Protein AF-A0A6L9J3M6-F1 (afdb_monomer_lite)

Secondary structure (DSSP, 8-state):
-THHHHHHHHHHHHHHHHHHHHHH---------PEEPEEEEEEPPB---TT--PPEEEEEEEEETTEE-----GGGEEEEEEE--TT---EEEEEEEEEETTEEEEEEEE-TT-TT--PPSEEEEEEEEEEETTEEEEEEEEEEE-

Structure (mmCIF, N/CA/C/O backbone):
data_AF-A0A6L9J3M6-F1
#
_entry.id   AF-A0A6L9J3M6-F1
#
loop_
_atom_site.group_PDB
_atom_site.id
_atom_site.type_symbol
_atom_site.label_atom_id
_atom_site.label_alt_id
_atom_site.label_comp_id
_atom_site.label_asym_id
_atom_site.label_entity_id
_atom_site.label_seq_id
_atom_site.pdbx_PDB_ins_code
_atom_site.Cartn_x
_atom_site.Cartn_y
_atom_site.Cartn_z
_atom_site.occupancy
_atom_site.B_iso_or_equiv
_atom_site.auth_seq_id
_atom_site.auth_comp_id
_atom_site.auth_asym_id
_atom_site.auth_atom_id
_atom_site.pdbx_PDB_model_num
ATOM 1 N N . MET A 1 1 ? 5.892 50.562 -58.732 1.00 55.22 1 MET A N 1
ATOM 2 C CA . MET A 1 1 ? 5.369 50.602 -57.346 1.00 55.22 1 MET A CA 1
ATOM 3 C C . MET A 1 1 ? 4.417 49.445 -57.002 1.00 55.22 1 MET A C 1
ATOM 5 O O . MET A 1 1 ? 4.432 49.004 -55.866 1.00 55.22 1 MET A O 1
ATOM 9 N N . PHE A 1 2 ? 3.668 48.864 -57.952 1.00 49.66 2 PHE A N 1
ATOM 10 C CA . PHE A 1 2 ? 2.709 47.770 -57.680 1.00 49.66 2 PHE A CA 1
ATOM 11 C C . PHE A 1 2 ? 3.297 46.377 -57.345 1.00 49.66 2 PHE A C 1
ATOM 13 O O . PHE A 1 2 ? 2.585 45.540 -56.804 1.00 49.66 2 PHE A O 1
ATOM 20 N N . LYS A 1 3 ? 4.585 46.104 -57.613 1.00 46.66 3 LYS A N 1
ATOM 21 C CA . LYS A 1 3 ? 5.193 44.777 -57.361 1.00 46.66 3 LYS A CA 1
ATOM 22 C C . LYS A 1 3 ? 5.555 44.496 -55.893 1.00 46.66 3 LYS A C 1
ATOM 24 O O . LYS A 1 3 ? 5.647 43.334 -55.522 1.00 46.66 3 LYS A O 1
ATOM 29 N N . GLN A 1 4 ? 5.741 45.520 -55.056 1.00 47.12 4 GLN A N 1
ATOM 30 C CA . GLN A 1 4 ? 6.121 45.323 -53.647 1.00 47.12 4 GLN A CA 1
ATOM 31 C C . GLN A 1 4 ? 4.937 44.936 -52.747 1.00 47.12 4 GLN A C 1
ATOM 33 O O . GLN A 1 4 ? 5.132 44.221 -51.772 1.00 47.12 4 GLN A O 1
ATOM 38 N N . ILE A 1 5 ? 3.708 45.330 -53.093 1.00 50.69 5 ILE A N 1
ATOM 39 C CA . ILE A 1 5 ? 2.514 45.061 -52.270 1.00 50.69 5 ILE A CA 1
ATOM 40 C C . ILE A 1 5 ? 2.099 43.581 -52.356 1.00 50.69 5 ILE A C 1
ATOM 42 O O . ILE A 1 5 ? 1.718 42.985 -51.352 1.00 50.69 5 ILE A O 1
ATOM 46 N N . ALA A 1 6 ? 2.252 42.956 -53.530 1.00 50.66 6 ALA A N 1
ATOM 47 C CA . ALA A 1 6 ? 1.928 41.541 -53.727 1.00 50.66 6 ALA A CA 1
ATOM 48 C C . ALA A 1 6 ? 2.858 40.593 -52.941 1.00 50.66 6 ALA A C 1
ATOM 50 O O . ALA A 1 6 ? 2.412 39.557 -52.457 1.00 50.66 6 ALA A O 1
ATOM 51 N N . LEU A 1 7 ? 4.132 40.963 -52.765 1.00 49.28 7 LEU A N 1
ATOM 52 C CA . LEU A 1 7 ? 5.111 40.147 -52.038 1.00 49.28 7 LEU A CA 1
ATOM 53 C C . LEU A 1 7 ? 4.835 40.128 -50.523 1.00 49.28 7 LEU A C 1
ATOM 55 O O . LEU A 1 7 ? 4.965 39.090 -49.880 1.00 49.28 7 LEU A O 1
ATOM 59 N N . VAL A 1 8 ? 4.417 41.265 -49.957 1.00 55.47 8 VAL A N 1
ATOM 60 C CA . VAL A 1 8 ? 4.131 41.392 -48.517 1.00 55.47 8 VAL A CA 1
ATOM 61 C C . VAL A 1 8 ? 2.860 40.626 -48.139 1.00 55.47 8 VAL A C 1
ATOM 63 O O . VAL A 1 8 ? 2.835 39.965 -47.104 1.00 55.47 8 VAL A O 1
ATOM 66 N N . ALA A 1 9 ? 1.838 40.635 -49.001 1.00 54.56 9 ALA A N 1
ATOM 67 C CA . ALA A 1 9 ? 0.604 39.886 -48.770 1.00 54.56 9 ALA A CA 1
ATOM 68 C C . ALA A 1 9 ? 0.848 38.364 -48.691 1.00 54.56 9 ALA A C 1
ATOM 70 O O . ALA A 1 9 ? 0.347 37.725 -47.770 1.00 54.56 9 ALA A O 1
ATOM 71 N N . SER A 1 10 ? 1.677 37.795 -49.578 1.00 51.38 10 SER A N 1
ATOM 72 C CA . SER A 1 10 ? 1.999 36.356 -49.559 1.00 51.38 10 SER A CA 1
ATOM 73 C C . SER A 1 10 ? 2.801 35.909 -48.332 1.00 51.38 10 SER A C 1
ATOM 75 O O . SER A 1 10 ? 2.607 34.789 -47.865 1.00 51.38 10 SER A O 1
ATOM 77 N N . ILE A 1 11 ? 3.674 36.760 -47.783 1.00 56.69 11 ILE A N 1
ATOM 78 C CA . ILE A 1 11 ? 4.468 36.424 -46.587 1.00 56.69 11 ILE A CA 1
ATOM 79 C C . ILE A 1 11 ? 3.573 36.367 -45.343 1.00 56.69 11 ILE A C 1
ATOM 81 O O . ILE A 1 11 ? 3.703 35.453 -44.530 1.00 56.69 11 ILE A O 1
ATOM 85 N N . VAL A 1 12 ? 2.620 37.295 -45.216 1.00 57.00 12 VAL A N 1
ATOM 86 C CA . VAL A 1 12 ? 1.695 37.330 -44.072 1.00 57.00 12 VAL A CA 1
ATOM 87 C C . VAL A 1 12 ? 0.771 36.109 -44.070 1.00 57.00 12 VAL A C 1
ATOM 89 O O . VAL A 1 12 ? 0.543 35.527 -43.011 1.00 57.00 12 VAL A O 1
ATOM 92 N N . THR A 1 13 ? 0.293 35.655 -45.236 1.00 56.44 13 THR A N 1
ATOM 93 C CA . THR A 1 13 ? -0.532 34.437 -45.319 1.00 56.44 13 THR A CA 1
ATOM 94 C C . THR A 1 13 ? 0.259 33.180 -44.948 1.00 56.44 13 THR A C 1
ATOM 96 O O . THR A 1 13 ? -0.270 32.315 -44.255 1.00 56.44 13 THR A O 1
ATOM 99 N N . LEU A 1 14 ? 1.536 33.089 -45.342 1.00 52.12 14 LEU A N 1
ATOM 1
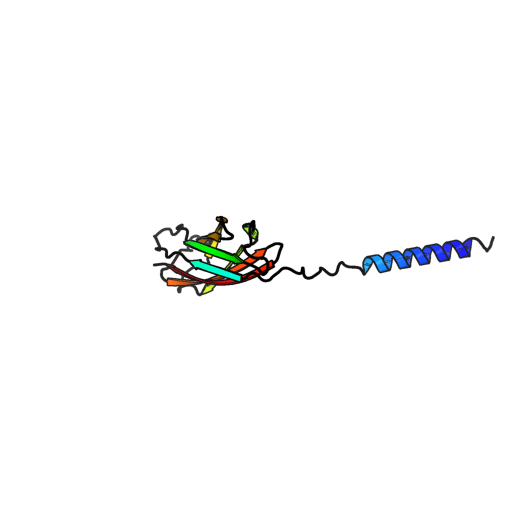00 C CA . LEU A 1 14 ? 2.384 31.934 -45.024 1.00 52.12 14 LEU A CA 1
ATOM 101 C C . LEU A 1 14 ? 2.673 31.823 -43.516 1.00 52.12 14 LEU A C 1
ATOM 103 O O . LEU A 1 14 ? 2.645 30.728 -42.957 1.00 52.12 14 LEU A O 1
ATOM 107 N N . ILE A 1 15 ? 2.903 32.961 -42.851 1.00 55.19 15 ILE A N 1
ATOM 108 C CA . ILE A 1 15 ? 3.128 33.017 -41.399 1.00 55.19 15 ILE A CA 1
ATOM 109 C C . ILE A 1 15 ? 1.848 32.641 -40.643 1.00 55.19 15 ILE A C 1
ATOM 111 O O . ILE A 1 15 ? 1.912 31.884 -39.676 1.00 55.19 15 ILE A O 1
ATOM 115 N N . LEU A 1 16 ? 0.678 33.102 -41.102 1.00 50.28 16 LEU A N 1
ATOM 116 C CA . LEU A 1 16 ? -0.594 32.771 -40.456 1.00 50.28 16 LEU A CA 1
ATOM 117 C C . LEU A 1 16 ? -0.910 31.268 -40.532 1.00 50.28 16 LEU A C 1
ATOM 119 O O . LEU A 1 16 ? -1.373 30.694 -39.551 1.00 50.28 16 LEU A O 1
ATOM 123 N N . VAL A 1 17 ? -0.622 30.618 -41.665 1.00 54.75 17 VAL A N 1
ATOM 124 C CA . VAL A 1 17 ? -0.847 29.172 -41.830 1.00 54.75 17 VAL A CA 1
ATOM 125 C C . VAL A 1 17 ? 0.066 28.360 -40.907 1.00 54.75 17 VAL A C 1
ATOM 127 O O . VAL A 1 17 ? -0.420 27.451 -40.240 1.00 54.75 17 VAL A O 1
ATOM 130 N N . ALA A 1 18 ? 1.347 28.728 -40.785 1.00 55.19 18 ALA A N 1
ATOM 131 C CA . ALA A 1 18 ? 2.291 28.030 -39.906 1.00 55.19 18 ALA A CA 1
ATOM 132 C C . ALA A 1 18 ? 1.900 28.120 -38.417 1.00 55.19 18 ALA A C 1
ATOM 134 O O . ALA A 1 18 ? 1.993 27.127 -37.690 1.00 55.19 18 ALA A O 1
ATOM 135 N N . VAL A 1 19 ? 1.413 29.286 -37.974 1.00 54.56 19 VAL A N 1
ATOM 136 C CA . VAL A 1 19 ? 0.978 29.512 -36.584 1.00 54.56 19 VAL A CA 1
ATOM 137 C C . VAL A 1 19 ? -0.294 28.722 -36.251 1.00 54.56 19 VAL A C 1
ATOM 139 O O . VAL A 1 19 ? -0.406 28.191 -35.149 1.00 54.56 19 VAL A O 1
ATOM 142 N N . VAL A 1 20 ? -1.227 28.572 -37.198 1.00 54.69 20 VAL A N 1
ATOM 143 C CA . VAL A 1 20 ? -2.466 27.801 -36.980 1.00 54.69 20 VAL A CA 1
ATOM 144 C C . VAL A 1 20 ? -2.200 26.290 -36.924 1.00 54.69 20 VAL A C 1
ATOM 146 O O . VAL A 1 20 ? -2.793 25.608 -36.091 1.00 54.69 20 VAL A O 1
ATOM 149 N N . THR A 1 21 ? -1.266 25.754 -37.719 1.00 53.16 21 THR A N 1
ATOM 150 C CA . THR A 1 21 ? -0.872 24.333 -37.615 1.00 53.16 21 THR A CA 1
ATOM 151 C C . THR A 1 21 ? -0.132 23.999 -36.319 1.00 53.16 21 THR A C 1
ATOM 153 O O . THR A 1 21 ? -0.334 22.918 -35.773 1.00 53.16 21 THR A O 1
ATOM 156 N N . ALA A 1 22 ? 0.672 24.921 -35.778 1.00 54.59 22 ALA A N 1
ATOM 157 C CA . ALA A 1 22 ? 1.373 24.703 -34.511 1.00 54.59 22 ALA A CA 1
ATOM 158 C C . ALA A 1 22 ? 0.428 24.688 -33.295 1.00 54.59 22 ALA A C 1
ATOM 160 O O . ALA A 1 22 ? 0.741 24.064 -32.286 1.00 54.59 22 ALA A O 1
ATOM 161 N N . LEU A 1 23 ? -0.737 25.339 -33.391 1.00 52.50 23 LEU A N 1
ATOM 162 C CA . LEU A 1 23 ? -1.724 25.380 -32.309 1.00 52.50 23 LEU A CA 1
ATOM 163 C C . LEU A 1 23 ? -2.635 24.140 -32.263 1.00 52.50 23 LEU A C 1
ATOM 165 O O . LEU A 1 23 ? -3.271 23.897 -31.241 1.00 52.50 23 LEU A O 1
ATOM 169 N N . MET A 1 24 ? -2.707 23.365 -33.353 1.00 56.28 24 MET A N 1
ATOM 170 C CA . MET A 1 24 ? -3.505 22.130 -33.430 1.00 56.28 24 MET A CA 1
ATOM 171 C C . MET A 1 24 ? -2.686 20.851 -33.248 1.00 56.28 24 MET A C 1
ATOM 173 O O . MET A 1 24 ? -3.265 19.793 -33.022 1.00 56.28 24 MET A O 1
ATOM 177 N N . ALA A 1 25 ? -1.355 20.947 -33.249 1.00 54.44 25 ALA A N 1
ATOM 178 C CA . ALA A 1 25 ? -0.490 19.933 -32.661 1.00 54.44 25 ALA A CA 1
ATOM 179 C C . ALA A 1 25 ? -0.487 20.100 -31.133 1.00 54.44 25 ALA A C 1
ATOM 181 O O . ALA A 1 25 ? 0.537 20.403 -30.520 1.00 54.44 25 ALA A O 1
ATOM 182 N N . ALA A 1 26 ? -1.655 19.934 -30.505 1.00 58.38 26 ALA A N 1
ATOM 183 C CA . ALA A 1 26 ? -1.643 19.527 -29.110 1.00 58.38 26 ALA A CA 1
ATOM 184 C C . ALA A 1 26 ? -0.817 18.234 -29.069 1.00 58.38 26 ALA A C 1
ATOM 186 O O . ALA A 1 26 ? -1.057 17.368 -29.917 1.00 58.38 26 ALA A O 1
ATOM 187 N N . PRO A 1 27 ? 0.177 18.098 -28.176 1.00 57.62 27 PRO A N 1
ATOM 188 C CA . PRO A 1 27 ? 0.782 16.799 -27.973 1.00 57.62 27 PRO A CA 1
ATOM 189 C C . PRO A 1 27 ? -0.375 15.869 -27.624 1.00 57.62 27 PRO A C 1
ATOM 
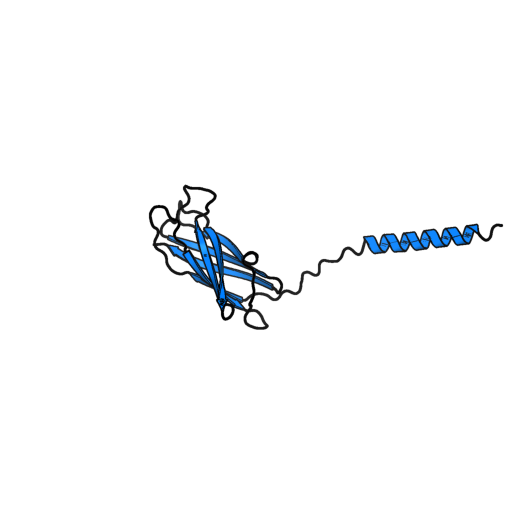191 O O . PRO A 1 27 ? -1.035 16.049 -26.597 1.00 57.62 27 PRO A O 1
ATOM 194 N N . GLU A 1 28 ? -0.678 14.925 -28.515 1.00 52.94 28 GLU A N 1
ATOM 195 C CA . GLU A 1 28 ? -1.362 13.717 -28.103 1.00 52.94 28 GLU A CA 1
ATOM 196 C C . GLU A 1 28 ? -0.495 13.222 -26.960 1.00 52.94 28 GLU A C 1
ATOM 198 O O . GLU A 1 28 ? 0.680 12.909 -27.158 1.00 52.94 28 GLU A O 1
ATOM 203 N N . SER A 1 29 ? -1.010 13.325 -25.734 1.00 57.78 29 SER A N 1
ATOM 204 C CA . SER A 1 29 ? -0.378 12.663 -24.614 1.00 57.78 29 SER A CA 1
ATOM 205 C C . SER A 1 29 ? -0.349 11.219 -25.059 1.00 57.78 29 SER A C 1
ATOM 207 O O . SER A 1 29 ? -1.399 10.576 -25.072 1.00 57.78 29 SER A O 1
ATOM 209 N N . GLU A 1 30 ? 0.814 10.749 -25.518 1.00 54.25 30 GLU A N 1
ATOM 210 C CA . GLU A 1 30 ? 1.050 9.335 -25.706 1.00 54.25 30 GLU A CA 1
ATOM 211 C C . GLU A 1 30 ? 0.540 8.736 -24.406 1.00 54.25 30 GLU A C 1
ATOM 213 O O . GLU A 1 30 ? 0.993 9.114 -23.319 1.00 54.25 30 GLU A O 1
ATOM 218 N N . ALA A 1 31 ? -0.527 7.942 -24.497 1.00 53.03 31 ALA A N 1
ATOM 219 C CA . ALA A 1 31 ? -0.920 7.083 -23.407 1.00 53.03 31 ALA A CA 1
ATOM 220 C C . ALA A 1 31 ? 0.325 6.231 -23.198 1.00 53.03 31 ALA A C 1
ATOM 222 O O . ALA A 1 31 ? 0.593 5.338 -24.002 1.00 53.03 31 ALA A O 1
ATOM 223 N N . GLY A 1 32 ? 1.172 6.679 -22.263 1.00 48.84 32 GLY A N 1
ATOM 224 C CA . GLY A 1 32 ? 2.546 6.231 -22.161 1.00 48.84 32 GLY A CA 1
ATOM 225 C C . GLY A 1 32 ? 2.510 4.722 -22.153 1.00 48.84 32 GLY A C 1
ATOM 226 O O . GLY A 1 32 ? 1.689 4.147 -21.436 1.00 48.84 32 GLY A O 1
ATOM 227 N N . GLY A 1 33 ? 3.327 4.100 -23.000 1.00 55.75 33 GLY A N 1
ATOM 228 C CA . GLY A 1 33 ? 3.477 2.651 -23.080 1.00 55.75 33 GLY A CA 1
ATOM 229 C C . GLY A 1 33 ? 4.097 2.090 -21.802 1.00 55.75 33 GLY A C 1
ATOM 230 O O . GLY A 1 33 ? 5.167 1.497 -21.841 1.00 55.75 33 GLY A O 1
ATOM 231 N N . GLY A 1 34 ? 3.471 2.349 -20.657 1.00 68.94 34 GLY A N 1
ATOM 232 C CA . GLY A 1 34 ? 3.824 1.789 -19.374 1.00 68.94 34 GLY A CA 1
ATOM 233 C C . GLY A 1 34 ? 3.376 0.338 -19.345 1.00 68.94 34 GLY A C 1
ATOM 234 O O . GLY A 1 34 ? 2.243 0.015 -19.708 1.00 68.94 34 GLY A O 1
ATOM 235 N N . SER A 1 35 ? 4.275 -0.538 -18.917 1.00 87.06 35 SER A N 1
ATOM 236 C CA . SER A 1 35 ? 3.992 -1.958 -18.757 1.00 87.06 35 SER A CA 1
ATOM 237 C C . SER A 1 35 ? 2.946 -2.178 -17.657 1.00 87.06 35 SER A C 1
ATOM 239 O O . SER A 1 35 ? 2.827 -1.399 -16.709 1.00 87.06 35 SER A O 1
ATOM 241 N N . LEU A 1 36 ? 2.195 -3.274 -17.742 1.00 94.94 36 LEU A N 1
ATOM 242 C CA . LEU A 1 36 ? 1.330 -3.695 -16.640 1.00 94.94 36 LEU A CA 1
ATOM 243 C C . LEU A 1 36 ? 2.179 -4.266 -15.498 1.00 94.94 36 LEU A C 1
ATOM 245 O O . LEU A 1 36 ? 3.078 -5.078 -15.729 1.00 94.94 36 LEU A O 1
ATOM 249 N N . TYR A 1 37 ? 1.879 -3.856 -14.267 1.00 96.19 37 TYR A N 1
ATOM 250 C CA . TYR A 1 37 ? 2.489 -4.429 -13.072 1.00 96.19 37 TYR A CA 1
ATOM 251 C C . TYR A 1 37 ? 1.734 -5.686 -12.614 1.00 96.19 37 TYR A C 1
ATOM 253 O O . TYR A 1 37 ? 0.526 -5.638 -12.381 1.00 96.19 37 TYR A O 1
ATOM 261 N N . ASP A 1 38 ? 2.456 -6.793 -12.417 1.00 96.75 38 ASP A N 1
ATOM 262 C CA . ASP A 1 38 ? 2.011 -7.937 -11.613 1.00 96.75 38 ASP A CA 1
ATOM 263 C C . ASP A 1 38 ? 2.308 -7.640 -10.139 1.00 96.75 38 ASP A C 1
ATOM 265 O O . ASP A 1 38 ? 3.472 -7.555 -9.725 1.00 96.75 38 ASP A O 1
ATOM 269 N N . ILE A 1 39 ? 1.247 -7.447 -9.353 1.00 97.69 39 ILE A N 1
ATOM 270 C CA . ILE A 1 39 ? 1.328 -7.024 -7.955 1.00 97.69 39 ILE A CA 1
ATOM 271 C C . ILE A 1 39 ? 0.815 -8.140 -7.053 1.00 97.69 39 ILE A C 1
ATOM 273 O O . ILE A 1 39 ? -0.348 -8.551 -7.116 1.00 97.69 39 ILE A O 1
ATOM 277 N N . ARG A 1 40 ? 1.670 -8.566 -6.125 1.00 97.62 40 ARG A N 1
ATOM 278 C CA . ARG A 1 40 ? 1.323 -9.543 -5.090 1.00 97.62 40 ARG A CA 1
ATOM 279 C C . ARG A 1 40 ? 1.449 -8.895 -3.729 1.00 97.62 40 ARG A C 1
ATOM 281 O O . ARG A 1 40 ? 2.531 -8.441 -3.376 1.00 97.62 40 ARG A O 1
ATOM 288 N N . ALA A 1 41 ? 0.365 -8.877 -2.965 1.00 97.44 41 ALA A N 1
ATOM 289 C CA . ALA A 1 41 ? 0.333 -8.280 -1.638 1.00 97.44 41 ALA A CA 1
ATOM 290 C C . ALA A 1 41 ? -0.034 -9.321 -0.576 1.00 97.44 41 ALA A C 1
ATOM 292 O O . ALA A 1 41 ? -0.949 -10.122 -0.761 1.00 97.44 41 ALA A O 1
ATOM 293 N N . VAL A 1 42 ? 0.669 -9.287 0.554 1.00 96.81 42 VAL A N 1
ATOM 294 C CA . VAL A 1 42 ? 0.391 -10.113 1.732 1.00 96.81 42 VAL A CA 1
ATOM 295 C C . VAL A 1 42 ? 0.289 -9.209 2.948 1.00 96.81 42 VAL A C 1
ATOM 297 O O . VAL A 1 42 ? 1.187 -8.416 3.222 1.00 96.81 42 VAL A O 1
ATOM 300 N N . ALA A 1 43 ? -0.805 -9.337 3.691 1.00 95.06 43 ALA A N 1
ATOM 301 C CA . ALA A 1 43 ? -1.005 -8.604 4.929 1.00 95.06 43 ALA A CA 1
ATOM 302 C C . ALA A 1 43 ? -0.426 -9.360 6.124 1.00 95.06 43 ALA A C 1
ATOM 304 O O . ALA A 1 43 ? -0.621 -10.569 6.259 1.00 95.06 43 ALA A O 1
ATOM 305 N N . ASN A 1 44 ? 0.229 -8.637 7.031 1.00 89.75 44 ASN A N 1
ATOM 306 C CA . ASN A 1 44 ? 0.510 -9.167 8.356 1.00 89.75 44 ASN A CA 1
ATOM 307 C C . ASN A 1 44 ? -0.732 -9.016 9.244 1.00 89.75 44 ASN A C 1
ATOM 309 O O . ASN A 1 44 ? -1.362 -7.959 9.275 1.00 89.75 44 ASN A O 1
ATOM 313 N N . GLN A 1 45 ? -1.067 -10.063 9.991 1.00 82.12 45 GLN A N 1
ATOM 314 C CA . GLN A 1 45 ? -2.159 -10.018 10.952 1.00 82.12 45 GLN A CA 1
ATOM 315 C C . GLN A 1 45 ? -1.825 -9.047 12.091 1.00 82.12 45 GLN A C 1
ATOM 317 O O . GLN A 1 45 ? -0.715 -9.057 12.629 1.00 82.12 45 GLN A O 1
ATOM 322 N N . ARG A 1 46 ? -2.801 -8.233 12.503 1.00 81.81 46 ARG A N 1
ATOM 323 C CA . ARG A 1 46 ? -2.655 -7.308 13.637 1.00 81.81 46 ARG A CA 1
ATOM 324 C C . ARG A 1 46 ? -3.721 -7.519 14.699 1.00 81.81 46 ARG A C 1
ATOM 326 O O . ARG A 1 46 ? -4.740 -8.152 14.443 1.00 81.81 46 ARG A O 1
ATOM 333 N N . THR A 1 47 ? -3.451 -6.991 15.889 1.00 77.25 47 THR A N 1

ACTIVITY |
Using the data above, reproduce exactly the lines between those holding "ATOM 78 C CA" and "ATOM 94 C C", inclusive, and no others.

EXERCISE ANSWER |
ATOM 78 C CA . ILE A 1 11 ? 4.468 36.424 -46.587 1.00 56.69 11 ILE A CA 1
ATOM 79 C C . ILE A 1 11 ? 3.573 36.367 -45.343 1.00 56.69 11 ILE A C 1
ATOM 81 O O . ILE A 1 11 ? 3.703 35.453 -44.530 1.00 56.69 11 ILE A O 1
ATOM 85 N N . VAL A 1 12 ? 2.620 37.295 -45.216 1.00 57.00 12 VAL A N 1
ATOM 86 C CA . VAL A 1 12 ? 1.695 37.330 -44.072 1.00 57.00 12 VAL A CA 1
ATOM 87 C C . VAL A 1 12 ? 0.771 36.109 -44.070 1.00 57.00 12 VAL A C 1
ATOM 89 O O . VAL A 1 12 ? 0.543 35.527 -43.011 1.00 57.00 12 VAL A O 1
ATOM 92 N N . THR A 1 13 ? 0.293 35.655 -45.236 1.00 56.44 13 THR A N 1
ATOM 93 C CA . THR A 1 13 ? -0.532 34.437 -45.319 1.00 56.44 13 THR A CA 1
ATOM 94 C C . THR A 1 13 ? 0.259 33.180 -44.948 1.00 56.44 13 THR A C 1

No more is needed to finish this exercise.